Commodities investor Rick Rule believes he has spotted a tantalising opportunity. Thanks to environmental, social and governance (ESG) policies, a growing number of established banks are pulling back from financing oil and gas explorers, leaving an opening for new lenders.

Rick Rule

“It didn’t occur to me in my wildest dreams that I could compete in the sector, given the fact that on a global basis, [energy finance is] the province of the largest multinational banks, organisations and investors on the planet,” says Mr Rule. 

One way he is taking advantage of this opportunity is by teaming up with banker Frank Trotter to co-found Battle Bank. The bank, which is expected to be operational around the second quarter of this year, will offer high-yield chequing accounts, precious metals dealing, multi-currency accounts and various investment products. It will also look at providing bespoke financing for extractive industries. 

“We’re looking at some of the fossil fuel items … We have the sophistication in somebody like Rick to be able to identify some opportunities and see if we can get a higher risk adjusted rate of return,” says Mr Trotter. “We’ll look at projects across a wide array of areas. But there’s no formal decision at this point about where the money is going.” 

Frank Trotter

Meanwhile, policy-makers are making a concerted effort to steer the financial sector away from supporting fossil fuel producers. They are concerned that carbon emissions from fossil fuels are causing global temperatures to rise, which could threaten ecosystems in parts of the planet. The EU, for example, drafted a green taxonomy designed to gradually choke off financial support for fossil fuels.

Banks with big fossil fuel exposures face activism from institutional investors, environmentalists and also from prudential regulators who are edging towards imposing higher capital charges. Prudential regulators are concerned that banks could end up exposed to stranded fossil fuel assets that cannot support the financial claims against them. They also worry that climate change could hit other parts of their loan portfolios. 

A worrying portent 

Monsur Hussain, senior director, financial institutions, Europe, the Middle East and Africa at Fitch Ratings, highlights that the Netherlands is providing a taste of what could be awaiting the oil and gas sector. The Dutch government wants farms emitting the most ammonia and nitrogen oxide to drastically cut their emissions or sell their properties to the state. “Certain agricultural sectors are revisiting the economics of their business models, which in turn directly affects bank impairments in those sectors,” he says.  

Specialist commodity lender Rabo Bank is feeling the pinch on its Dutch agricultural exposures. In August last year, it was already warning that its stage-two exposures – those at higher default risk – surged by 35%. 

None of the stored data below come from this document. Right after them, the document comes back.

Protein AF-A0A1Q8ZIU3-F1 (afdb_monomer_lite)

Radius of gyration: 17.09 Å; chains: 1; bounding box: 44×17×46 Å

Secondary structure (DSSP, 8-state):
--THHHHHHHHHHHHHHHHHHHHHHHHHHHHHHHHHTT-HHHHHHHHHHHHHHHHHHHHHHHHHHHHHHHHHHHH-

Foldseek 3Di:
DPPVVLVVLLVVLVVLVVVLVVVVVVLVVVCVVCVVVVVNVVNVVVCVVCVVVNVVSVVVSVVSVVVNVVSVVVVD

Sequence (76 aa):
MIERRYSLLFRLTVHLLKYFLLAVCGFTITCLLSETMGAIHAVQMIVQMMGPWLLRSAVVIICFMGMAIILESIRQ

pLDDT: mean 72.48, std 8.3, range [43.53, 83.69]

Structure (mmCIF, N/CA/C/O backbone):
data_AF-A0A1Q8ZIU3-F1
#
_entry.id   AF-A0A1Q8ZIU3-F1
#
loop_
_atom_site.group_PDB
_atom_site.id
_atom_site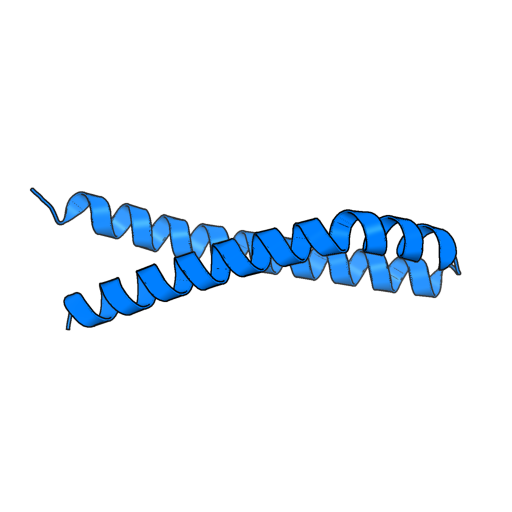.type_symbol
_atom_site.label_atom_id
_atom_site.label_alt_id
_atom_site.label_comp_id
_atom_site.label_asym_id
_atom_site.label_entity_id
_atom_site.label_seq_id
_atom_site.pdbx_PDB_ins_code
_atom_site.Cartn_x
_atom_site.Cartn_y
_atom_site.Cartn_z
_atom_site.occupancy
_atom_site.B_iso_or_equiv
_atom_site.auth_seq_id
_atom_site.auth_comp_id
_atom_site.auth_asym_id
_atom_site.auth_atom_id
_atom_site.pdbx_PDB_model_num
ATOM 1 N N . MET A 1 1 ? -25.845 -8.659 22.476 1.00 43.53 1 MET A N 1
ATOM 2 C CA . MET A 1 1 ? -25.583 -9.354 21.187 1.00 43.53 1 MET A CA 1
ATOM 3 C C . MET A 1 1 ? -24.596 -8.606 20.270 1.00 43.53 1 MET A C 1
ATOM 5 O O . MET A 1 1 ? -24.465 -8.972 19.109 1.00 43.53 1 MET A O 1
ATOM 9 N N . ILE A 1 2 ? -23.882 -7.586 20.769 1.00 53.38 2 ILE A N 1
ATOM 10 C CA . ILE A 1 2 ? -23.054 -6.672 19.958 1.00 53.38 2 ILE A CA 1
ATOM 11 C C . ILE A 1 2 ? -21.573 -7.108 19.944 1.00 53.38 2 ILE A C 1
ATOM 13 O O . ILE A 1 2 ? -20.956 -7.055 18.891 1.00 53.38 2 ILE A O 1
ATOM 17 N N . GLU A 1 3 ? -21.040 -7.701 21.021 1.00 52.19 3 GLU A N 1
ATOM 18 C CA . GLU A 1 3 ? -19.613 -8.073 21.170 1.00 52.19 3 GLU A CA 1
ATOM 19 C C . GLU A 1 3 ? -19.007 -8.983 20.080 1.00 52.19 3 GLU A C 1
ATOM 21 O O . GLU A 1 3 ? -17.867 -8.772 19.668 1.00 52.19 3 GLU A O 1
ATOM 26 N N . ARG A 1 4 ? -19.745 -9.969 19.546 1.00 54.22 4 ARG A N 1
ATOM 27 C CA . ARG A 1 4 ? -19.194 -10.948 18.576 1.00 54.22 4 ARG A CA 1
ATOM 28 C C . ARG A 1 4 ? -18.722 -10.310 17.261 1.00 54.22 4 ARG A C 1
ATOM 30 O O . ARG A 1 4 ? -17.807 -10.831 16.626 1.00 54.22 4 ARG A O 1
ATOM 37 N N . ARG A 1 5 ? -19.328 -9.193 16.841 1.00 54.50 5 ARG A N 1
ATOM 38 C CA . ARG A 1 5 ? -18.979 -8.502 15.584 1.00 54.50 5 ARG A CA 1
ATOM 39 C C . ARG A 1 5 ? -17.633 -7.770 15.665 1.00 54.50 5 ARG A C 1
ATOM 41 O O . ARG A 1 5 ? -16.971 -7.599 14.646 1.00 54.50 5 ARG A O 1
ATOM 48 N N . TYR A 1 6 ? -17.196 -7.402 16.867 1.00 55.91 6 TYR A N 1
ATOM 49 C CA . TYR A 1 6 ? -16.052 -6.516 17.089 1.00 55.91 6 TYR A CA 1
ATOM 50 C C . TYR A 1 6 ? -14.727 -7.278 17.016 1.00 55.91 6 TYR A C 1
ATOM 52 O O . TYR A 1 6 ? -13.774 -6.786 16.417 1.00 55.91 6 TYR A O 1
ATOM 60 N N . SER A 1 7 ? -14.678 -8.521 17.514 1.00 63.81 7 SER A N 1
ATOM 61 C CA . SER A 1 7 ? -13.507 -9.392 17.322 1.00 63.81 7 SER A CA 1
ATOM 62 C C . SER A 1 7 ? -13.258 -9.726 15.852 1.00 63.81 7 SER A C 1
ATOM 64 O O . SER A 1 7 ? -12.106 -9.863 15.451 1.00 63.81 7 SER A O 1
ATOM 66 N N . LEU A 1 8 ? -14.311 -9.837 15.033 1.00 65.25 8 LEU A N 1
ATOM 67 C CA . LEU A 1 8 ? -14.168 -10.078 13.595 1.00 65.25 8 LEU A CA 1
ATOM 68 C C . LEU A 1 8 ? -13.631 -8.850 12.860 1.00 65.25 8 LEU A C 1
ATOM 70 O O . LEU A 1 8 ? -12.728 -9.000 12.045 1.00 65.25 8 LEU A O 1
ATOM 74 N N . LEU A 1 9 ? -14.132 -7.651 13.175 1.00 65.50 9 LEU A N 1
ATOM 75 C CA . LEU A 1 9 ? -13.649 -6.403 12.575 1.00 65.50 9 LEU A CA 1
ATOM 76 C C . LEU A 1 9 ? -12.187 -6.130 12.934 1.00 65.50 9 LEU A C 1
ATOM 78 O O . LEU A 1 9 ? -11.388 -5.874 12.044 1.00 65.50 9 LEU A O 1
ATOM 82 N N . PHE A 1 10 ? -11.810 -6.282 14.205 1.00 66.25 10 PHE A N 1
ATOM 83 C CA . PHE A 1 10 ? -10.420 -6.115 14.636 1.00 66.25 10 PHE A CA 1
ATOM 84 C C . PHE A 1 10 ? -9.486 -7.128 13.962 1.00 66.25 10 PHE A C 1
ATOM 86 O O . PHE A 1 10 ? -8.423 -6.776 13.451 1.00 66.25 10 PHE A O 1
ATOM 93 N N . ARG A 1 11 ? -9.911 -8.397 13.888 1.00 70.56 11 ARG A N 1
ATOM 94 C CA . ARG A 1 11 ? -9.139 -9.447 13.217 1.00 70.56 11 ARG A CA 1
ATOM 95 C C . ARG A 1 11 ? -9.019 -9.192 11.717 1.00 70.56 11 ARG A C 1
ATOM 97 O O . ARG A 1 11 ? -7.950 -9.432 11.167 1.00 70.56 11 ARG A O 1
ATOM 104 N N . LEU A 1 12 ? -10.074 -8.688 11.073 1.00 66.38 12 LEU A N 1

This is a number that makes prudential regulators sit up and take notice and ponder how such interventionism might play out with fossil fuels. “It’s been clear that the prudential authorities have been struggling to come to a consensus on whether or not to incorporate malice factors as it relates to so-called brown assets or brown exposures,” says Mr Hussain. He notes that policy-makers at the Bank of England and the European Banking Authority are trying to be measured about the transition to clean energy without damaging banks. 

There has been much debate among regulators over imposing discretionary capital charges on banks with big fossil fuel exposures via the supervisory review and evaluation process (Pillar 2) in the Basel framework. Mr Trotter is not phased, noting that Battle Bank intends to hold more capital than stipulated under current prudential rules anyway. 

“There is a growing expectation from regulators and supervisors for entities to integrate ESG and, in particular, climate and environmental factors into their risk management processes,” confirms Julia Lucena, climate risk manager at CaixaBank. She cites as an example the European Central Bank issuing its “supervisory expectations guide on climate-related and environmental risks” in November 2020. It is requiring banks to fully align with those expectations by December 2024. 

Mr Hussain says European bank exposures to oil and gas amount to around 1.5% of assets, but warns that this obscures big differences between individual institutions. Also, banks have exposures to high-energy intensity industries such as steel, which also face carbon emission challenges. 

Sounding the retreat

Mainstream banks are taking this on board. Late last year, HSBC and Lloyds Banking Group announced that they will no longer finance new fossil fuel projects. 

However, climate activities claim that many bank ESG lending policies are riddled with loopholes. For example, they may make loans at group level that end up being channelled to subsidiaries for new fossil fuel projects.  

They also stress that banks are moving too slowly. They point to reports such as the one by advocacy group Reclaim Finance called ‘Banking on Climate Chaos’, which claims that the 60 largest banks advanced nearly $4.6tn for fossil fuels in the six years to March 2020. 

CaixaBank has identified the coal and oil and gas sectors as the highest priority sectors in terms of transition risks

Julia Lucena

Still, many banks are now reducing their fossil fuel exposures for business reasons. “CaixaBank has identified the coal (energy subsector) and oil and gas sectors as the highest priority sectors in terms of transition risks,” says Ms Lucena. She explains that those risks are associated with the regulatory push toward a low-carbon economy, energy-efficient alternatives, obsolescence or changes in the preferences of consumers and market participants.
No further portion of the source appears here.